Sensex Tanks 1,000 points, Nifty Nears 16,350; Why Stock Market Is Crashing Today
Sensex Tanks 1,000 points, Nifty Nears 16,350; Why Stock Market Is Crashing Today
The BSE Sensex fell over 1,000 points to 54,668, while the NSE Nifty shed 316 points to 16,366. The BSE market capitalisation slipped Rs 4.8 lakh crore to Rs 254.83 lakh crore from Rs 259.64 lakh crore a day ago.

Tracking sharp losses in the US markets overnight and Asian stocks this morning, the domestic benchmark indices suffered deep losses. The BSE Sensex fell over 1,000 points to 54,668, while the NSE Nifty shed 316 points to 16,366. The BSE market capitalisation slipped Rs 4.8 lakh crore to Rs 254.83 lakh crore from Rs 259.64 lakh crore a day ago. About 2,320 stocks on the bourse were down, 447 up and 76 were unchanged.

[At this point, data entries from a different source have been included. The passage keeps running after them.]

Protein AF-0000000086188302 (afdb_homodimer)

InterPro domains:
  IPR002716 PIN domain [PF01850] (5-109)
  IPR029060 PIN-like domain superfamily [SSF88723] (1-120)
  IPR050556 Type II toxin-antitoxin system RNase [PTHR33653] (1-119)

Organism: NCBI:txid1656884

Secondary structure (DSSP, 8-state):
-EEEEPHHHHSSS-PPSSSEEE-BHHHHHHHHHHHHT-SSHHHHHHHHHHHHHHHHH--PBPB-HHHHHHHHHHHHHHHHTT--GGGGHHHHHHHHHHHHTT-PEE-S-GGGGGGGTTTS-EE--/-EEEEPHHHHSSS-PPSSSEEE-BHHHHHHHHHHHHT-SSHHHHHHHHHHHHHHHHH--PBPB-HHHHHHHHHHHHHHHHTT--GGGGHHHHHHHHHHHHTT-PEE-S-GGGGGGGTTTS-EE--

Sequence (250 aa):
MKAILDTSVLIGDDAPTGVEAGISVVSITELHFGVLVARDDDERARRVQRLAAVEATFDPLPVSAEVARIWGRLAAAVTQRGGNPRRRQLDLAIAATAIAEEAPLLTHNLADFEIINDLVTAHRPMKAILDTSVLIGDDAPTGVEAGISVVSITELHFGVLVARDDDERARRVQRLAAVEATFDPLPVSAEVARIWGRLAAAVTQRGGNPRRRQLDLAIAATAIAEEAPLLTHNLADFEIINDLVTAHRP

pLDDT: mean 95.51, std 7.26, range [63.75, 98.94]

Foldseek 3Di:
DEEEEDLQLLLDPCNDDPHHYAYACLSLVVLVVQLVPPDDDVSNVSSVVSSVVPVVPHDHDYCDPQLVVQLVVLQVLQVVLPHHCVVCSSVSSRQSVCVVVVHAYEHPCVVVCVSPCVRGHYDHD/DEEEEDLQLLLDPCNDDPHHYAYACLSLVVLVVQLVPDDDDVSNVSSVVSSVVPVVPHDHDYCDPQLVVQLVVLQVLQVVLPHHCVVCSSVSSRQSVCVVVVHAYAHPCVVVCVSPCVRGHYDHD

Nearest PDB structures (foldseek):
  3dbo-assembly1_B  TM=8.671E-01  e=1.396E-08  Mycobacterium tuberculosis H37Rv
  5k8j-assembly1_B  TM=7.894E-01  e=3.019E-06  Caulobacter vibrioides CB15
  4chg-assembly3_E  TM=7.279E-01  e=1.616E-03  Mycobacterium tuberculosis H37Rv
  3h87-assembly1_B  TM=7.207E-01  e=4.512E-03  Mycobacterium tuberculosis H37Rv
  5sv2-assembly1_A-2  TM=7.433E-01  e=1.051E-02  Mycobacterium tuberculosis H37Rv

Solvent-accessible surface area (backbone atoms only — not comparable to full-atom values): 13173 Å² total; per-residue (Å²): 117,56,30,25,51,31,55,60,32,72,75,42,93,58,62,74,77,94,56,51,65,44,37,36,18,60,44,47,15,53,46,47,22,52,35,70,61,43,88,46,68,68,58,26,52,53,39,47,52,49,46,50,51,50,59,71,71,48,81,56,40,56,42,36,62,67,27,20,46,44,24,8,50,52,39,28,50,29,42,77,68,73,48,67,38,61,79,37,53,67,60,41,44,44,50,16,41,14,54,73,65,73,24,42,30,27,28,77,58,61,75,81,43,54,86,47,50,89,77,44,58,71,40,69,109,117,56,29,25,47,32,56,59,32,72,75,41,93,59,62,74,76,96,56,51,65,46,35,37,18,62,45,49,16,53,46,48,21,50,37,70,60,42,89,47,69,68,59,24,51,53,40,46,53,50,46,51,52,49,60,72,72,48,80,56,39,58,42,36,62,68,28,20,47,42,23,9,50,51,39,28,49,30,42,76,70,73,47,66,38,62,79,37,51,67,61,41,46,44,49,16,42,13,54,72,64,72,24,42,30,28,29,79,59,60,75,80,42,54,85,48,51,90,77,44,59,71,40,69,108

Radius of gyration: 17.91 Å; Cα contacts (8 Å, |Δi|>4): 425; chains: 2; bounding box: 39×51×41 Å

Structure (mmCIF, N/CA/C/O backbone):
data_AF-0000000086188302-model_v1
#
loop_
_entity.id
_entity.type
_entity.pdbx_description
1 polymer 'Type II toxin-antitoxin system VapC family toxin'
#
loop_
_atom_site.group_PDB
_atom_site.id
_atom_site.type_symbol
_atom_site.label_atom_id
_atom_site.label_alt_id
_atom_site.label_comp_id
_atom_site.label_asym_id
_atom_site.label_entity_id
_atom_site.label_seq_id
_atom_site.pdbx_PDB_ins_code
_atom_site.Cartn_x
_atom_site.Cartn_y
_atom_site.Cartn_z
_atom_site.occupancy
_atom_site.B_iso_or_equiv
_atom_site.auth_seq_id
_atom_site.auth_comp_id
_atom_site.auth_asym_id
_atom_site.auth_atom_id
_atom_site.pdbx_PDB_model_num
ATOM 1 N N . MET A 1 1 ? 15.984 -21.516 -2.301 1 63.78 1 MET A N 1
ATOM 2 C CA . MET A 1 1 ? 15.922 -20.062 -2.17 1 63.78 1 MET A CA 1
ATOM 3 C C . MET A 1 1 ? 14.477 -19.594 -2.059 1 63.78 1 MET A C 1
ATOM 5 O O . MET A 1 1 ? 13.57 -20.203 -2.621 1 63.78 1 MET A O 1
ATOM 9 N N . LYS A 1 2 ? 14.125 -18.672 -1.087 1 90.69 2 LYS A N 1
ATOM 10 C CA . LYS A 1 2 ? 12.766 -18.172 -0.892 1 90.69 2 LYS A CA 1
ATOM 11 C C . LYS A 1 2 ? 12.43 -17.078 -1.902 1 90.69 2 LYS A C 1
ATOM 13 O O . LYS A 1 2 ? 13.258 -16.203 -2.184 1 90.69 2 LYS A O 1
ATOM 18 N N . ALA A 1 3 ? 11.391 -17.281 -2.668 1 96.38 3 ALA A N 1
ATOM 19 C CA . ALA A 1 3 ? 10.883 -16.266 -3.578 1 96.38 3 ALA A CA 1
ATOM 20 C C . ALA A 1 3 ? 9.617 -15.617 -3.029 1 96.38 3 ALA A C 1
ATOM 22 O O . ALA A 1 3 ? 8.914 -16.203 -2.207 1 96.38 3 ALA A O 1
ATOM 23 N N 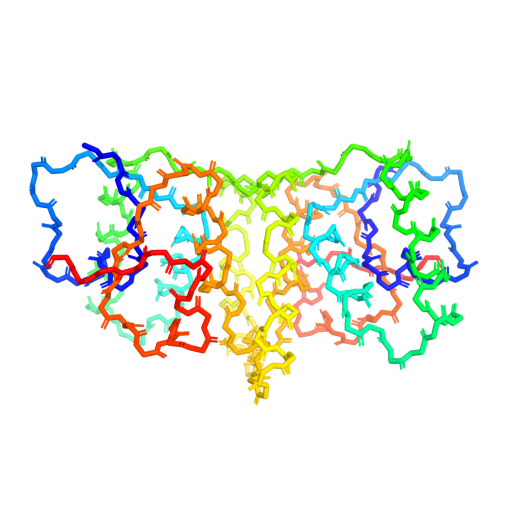. ILE A 1 4 ? 9.438 -14.398 -3.457 1 97.75 4 ILE A N 1
ATOM 24 C CA . ILE A 1 4 ? 8.172 -13.742 -3.164 1 97.75 4 ILE A CA 1
ATOM 25 C C . ILE A 1 4 ? 7.266 -13.805 -4.391 1 97.75 4 ILE A C 1
ATOM 27 O O . ILE A 1 4 ? 7.664 -13.414 -5.488 1 97.75 4 ILE A O 1
ATOM 31 N N . LEU A 1 5 ? 6.098 -14.344 -4.207 1 96.81 5 LEU A N 1
ATOM 32 C CA . LEU A 1 5 ? 5.16 -14.5 -5.312 1 96.81 5 LEU A CA 1
ATOM 33 C C . LEU A 1 5 ? 4.309 -13.25 -5.484 1 96.81 5 LEU A C 1
ATOM 35 O O . LEU A 1 5 ? 3.711 -12.758 -4.52 1 96.81 5 LEU A O 1
ATOM 39 N N . ASP A 1 6 ? 4.312 -12.789 -6.688 1 97.06 6 ASP A N 1
ATOM 40 C CA . ASP A 1 6 ? 3.385 -11.727 -7.066 1 97.06 6 ASP A CA 1
ATOM 41 C C . ASP A 1 6 ? 1.962 -12.266 -7.207 1 97.06 6 ASP A C 1
ATOM 43 O O . ASP A 1 6 ? 1.763 -13.469 -7.391 1 97.06 6 ASP A O 1
ATOM 47 N N . THR A 1 7 ? 1.02 -11.352 -7.094 1 97.25 7 THR A N 1
ATOM 48 C CA . THR A 1 7 ? -0.379 -11.758 -7.156 1 97.25 7 THR A CA 1
ATOM 49 C C . THR A 1 7 ? -0.686 -12.445 -8.484 1 97.25 7 THR A C 1
ATOM 51 O O . THR A 1 7 ? -1.501 -13.367 -8.547 1 97.25 7 THR A O 1
ATOM 54 N N . SER A 1 8 ? -0.05 -11.977 -9.531 1 96.19 8 SER A N 1
ATOM 55 C CA . SER A 1 8 ? -0.274 -12.578 -10.844 1 96.19 8 SER A CA 1
ATOM 56 C C . SER A 1 8 ? 0.055 -14.07 -10.836 1 96.19 8 SER A C 1
ATOM 58 O O . SER A 1 8 ? -0.528 -14.844 -11.602 1 96.19 8 SER A O 1
ATOM 60 N N . VAL A 1 9 ? 0.98 -14.477 -10.016 1 95.94 9 VAL A N 1
ATOM 61 C CA . VAL A 1 9 ? 1.357 -15.883 -9.906 1 95.94 9 VAL A CA 1
ATOM 62 C C . VAL A 1 9 ? 0.315 -16.625 -9.078 1 95.94 9 VAL A C 1
ATOM 64 O O . VAL A 1 9 ? -0.032 -17.766 -9.391 1 95.94 9 VAL A O 1
ATOM 67 N N . LEU A 1 10 ? -0.176 -15.992 -8.078 1 95.81 10 LEU A N 1
ATOM 68 C CA . LEU A 1 10 ? -1.149 -16.609 -7.18 1 95.81 10 LEU A CA 1
ATOM 69 C C . LEU A 1 10 ? -2.4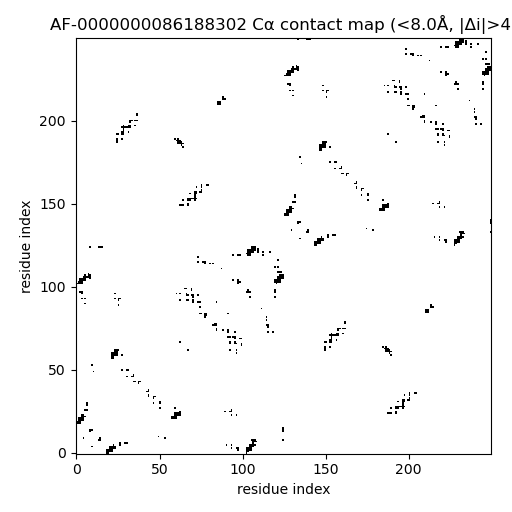67 -16.859 -7.898 1 95.81 10 LEU A C 1
ATOM 71 O O . LEU A 1 10 ? -3.182 -17.812 -7.574 1 95.81 10 LEU A O 1
ATOM 75 N N . ILE A 1 11 ? -2.809 -16.016 -8.828 1 94.62 11 ILE A N 1
ATOM 76 C CA . IL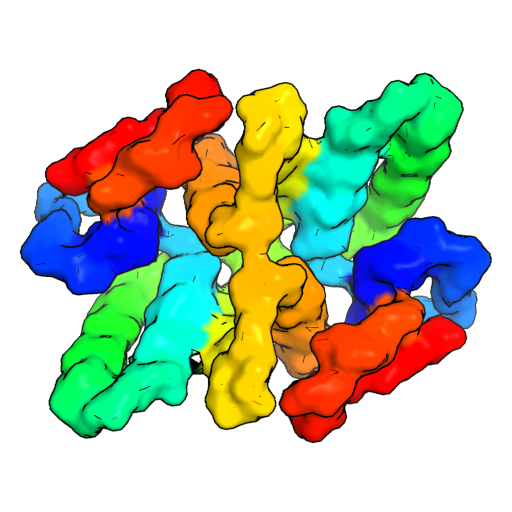E A 1 11 ? -4.094 -16.141 -9.508 1 94.62 11 ILE A CA 1
ATOM 77 C C . ILE A 1 11 ? -3.912 -16.938 -10.797 1 94.62 11 ILE A C 1
ATOM 79 O O . ILE A 1 11 ? -4.895 -17.312 -11.445 1 94.62 11 ILE A O 1
ATOM 83 N N . GLY A 1 12 ? -2.703 -17.156 -11.117 1 83.81 12 GLY A N 1
ATOM 84 C CA . GLY A 1 12 ? -2.434 -17.938 -12.32 1 83.81 12 GLY A CA 1
ATOM 85 C C . GLY A 1 12 ? -2.453 -19.422 -12.086 1 83.81 12 GLY A C 1
ATOM 86 O O . GLY A 1 12 ? -2.729 -19.891 -10.969 1 83.81 12 GLY A O 1
ATOM 87 N N . ASP A 1 13 ? -2.326 -20.141 -13.07 1 74.38 13 ASP A N 1
ATOM 88 C CA . ASP A 1 13 ? -2.426 -21.594 -13.047 1 74.38 13 ASP A CA 1
ATOM 89 C C . ASP A 1 13 ? -1.055 -22.234 -12.859 1 74.38 13 ASP A C 1
ATOM 91 O O . ASP A 1 13 ? -0.937 -23.453 -12.828 1 74.38 13 ASP A O 1
ATOM 95 N N . ASP A 1 14 ? -0.162 -21.422 -12.539 1 67.06 14 ASP A N 1
ATOM 96 C CA . ASP A 1 14 ? 1.193 -21.969 -12.586 1 67.06 14 ASP A CA 1
ATOM 97 C C . ASP A 1 14 ? 1.927 -21.719 -11.266 1 67.06 14 ASP A C 1
ATOM 99 O O . ASP A 1 14 ? 3.113 -21.391 -11.266 1 67.06 14 ASP A O 1
ATOM 103 N N . ALA A 1 15 ? 1.358 -22.031 -10.18 1 66.25 15 ALA A N 1
ATOM 104 C CA . ALA A 1 15 ? 2.105 -21.828 -8.945 1 66.25 15 ALA A CA 1
ATOM 105 C C . ALA A 1 15 ? 3.367 -22.688 -8.914 1 66.25 15 ALA A C 1
ATOM 107 O O . ALA A 1 15 ? 3.34 -23.859 -9.297 1 66.25 15 ALA A O 1
ATOM 108 N N . PRO A 1 16 ? 4.422 -21.938 -8.531 1 69.75 16 PRO A N 1
ATOM 109 C CA . PRO A 1 16 ? 5.676 -22.688 -8.516 1 69.75 16 PRO A CA 1
ATOM 110 C C . PRO A 1 16 ? 5.648 -23.859 -7.527 1 69.75 16 PRO A C 1
ATOM 112 O O . PRO A 1 16 ? 5.055 -23.75 -6.453 1 69.75 16 PRO A O 1
ATOM 115 N N . THR A 1 17 ? 6.02 -24.984 -8.07 1 68.94 17 THR A N 1
ATOM 116 C CA . THR A 1 17 ? 6.164 -26.172 -7.238 1 68.94 17 THR A CA 1
ATOM 117 C C . THR A 1 17 ? 7.605 -26.328 -6.777 1 68.94 17 THR A C 1
ATOM 119 O O . THR A 1 17 ? 8.539 -26.094 -7.543 1 68.94 17 THR A O 1
ATOM 122 N N . GLY A 1 18 ? 7.797 -26.688 -5.5 1 70.38 18 GLY A N 1
ATOM 123 C CA . GLY A 1 18 ? 9.102 -27.062 -4.984 1 70.38 18 GLY A CA 1
ATOM 124 C C . GLY A 1 18 ? 9.938 -25.875 -4.539 1 70.38 18 GLY A C 1
ATOM 125 O O . GLY A 1 18 ? 11.133 -26.016 -4.281 1 70.38 18 GLY A O 1
ATOM 126 N N . VAL A 1 19 ? 9.461 -24.734 -4.758 1 74 19 VAL A N 1
ATOM 127 C CA . VAL A 1 19 ? 10.219 -23.578 -4.316 1 74 19 VAL A CA 1
ATOM 128 C C . VAL A 1 19 ? 9.641 -23.047 -3.008 1 74 19 VAL A C 1
ATOM 130 O O . VAL A 1 19 ? 8.422 -23.047 -2.814 1 74 19 VAL A O 1
ATOM 133 N N . GLU A 1 20 ? 10.523 -22.812 -2.119 1 92 20 GLU A N 1
ATOM 134 C CA . GLU A 1 20 ? 10.078 -22.062 -0.949 1 92 20 GLU A CA 1
ATOM 135 C C . GLU A 1 20 ? 9.648 -20.656 -1.33 1 92 20 GLU A C 1
ATOM 137 O O . GLU A 1 20 ? 10.406 -19.922 -1.973 1 92 20 GLU A O 1
ATOM 142 N N . ALA A 1 21 ? 8.398 -20.375 -1.136 1 94.81 21 ALA A N 1
ATOM 143 C CA . ALA A 1 21 ? 7.871 -19.078 -1.56 1 94.81 21 ALA A CA 1
ATOM 144 C C . ALA A 1 21 ? 7.117 -18.406 -0.423 1 94.81 21 ALA A C 1
ATOM 146 O O . ALA A 1 21 ? 6.582 -19.062 0.464 1 94.81 21 ALA A O 1
ATOM 147 N N . GLY A 1 22 ? 7.262 -17.109 -0.361 1 97 22 GLY A N 1
ATOM 148 C CA . GLY A 1 22 ? 6.434 -16.281 0.493 1 97 22 GLY A CA 1
ATOM 149 C C . GLY A 1 22 ? 5.578 -15.297 -0.283 1 97 22 GLY A C 1
ATOM 150 O O . GLY A 1 22 ? 5.711 -15.18 -1.502 1 97 22 GLY A O 1
ATOM 151 N N . ILE A 1 23 ? 4.676 -14.719 0.476 1 97.81 23 ILE A N 1
ATOM 152 C CA . ILE A 1 23 ? 3.857 -13.672 -0.12 1 97.81 23 ILE A CA 1
ATOM 153 C C . ILE A 1 23 ? 3.811 -12.461 0.813 1 97.81 23 ILE A C 1
ATOM 155 O O . ILE A 1 23 ? 4 -12.594 2.023 1 97.81 23 ILE A O 1
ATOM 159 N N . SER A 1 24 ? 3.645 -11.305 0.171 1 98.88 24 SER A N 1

Despite some recovery, the midcap and smallcap indices were still down up to 2 per cent. The benchmarks Sensex and Nifty50 fell just over 1 per cent, broadly outperforming Asian peers, which were down up to 4 per cent.

Sunil Nyati, Managing Director, Swastika Investmart Ltd., said: “Stock markets throughout the globe have become extremely fragile due to the entrenched inflation and the possibility of harsh measures by the central banks to tame the same, further other factors like geopolitical tensions, stagflation risk, and global economic growth slowdown have spooked Indian Investors and this led to a sharp fall in Sensex and Nifty.”

Here are the top factors behind the Friday market crash:

Inflation Projections and Policy Rate Hike by Central Banks

On Thursday, the Bank of England warned that the UK economy could shrink in 2023 and projected a 10 per cent-plus inflation, as it increased interest rate by a quarter basis points.

A day earlier, the US Fed had increased its policy rate by 50 basis points, the biggest in 22 years, even as the US GDP shrank 1.4 per cent for the March quarter. In India too, the RBI increased the policy rate by 40 basis points, along with an increase in the cash reserve ratio.

VK Vijayakumar, Chief Investment Strategist at Geojit Financial Services, said: “The single important factor roiling global equity markets is the reemergence of inflation as a major threat and market’s scepticism over the central banks’ ability to contain inflation without triggering a sharp economic slowdown.

Oil Prices

Oil prices steadied on Thursday, under pressure from a stronger dollar and a drop in global stock markets while supported by supply worries after the European Union (EU) laid out plans for new sanctions against Russia including an embargo on crude. Brent futures rose 42 cents, or 0.4 per cent, to $110.56 a barrel by 1:54 p.m. EDT (1754 GMT). U.S. West Texas Intermediate (WTI) crude rose 3 cents to $107.84.

FPI Out Flows

May is the eighth straight month when foreign investors are net sellers of domestic equities. This is even as the monthly outflows have fallen from a recent peak of Rs 41,123 crore in March.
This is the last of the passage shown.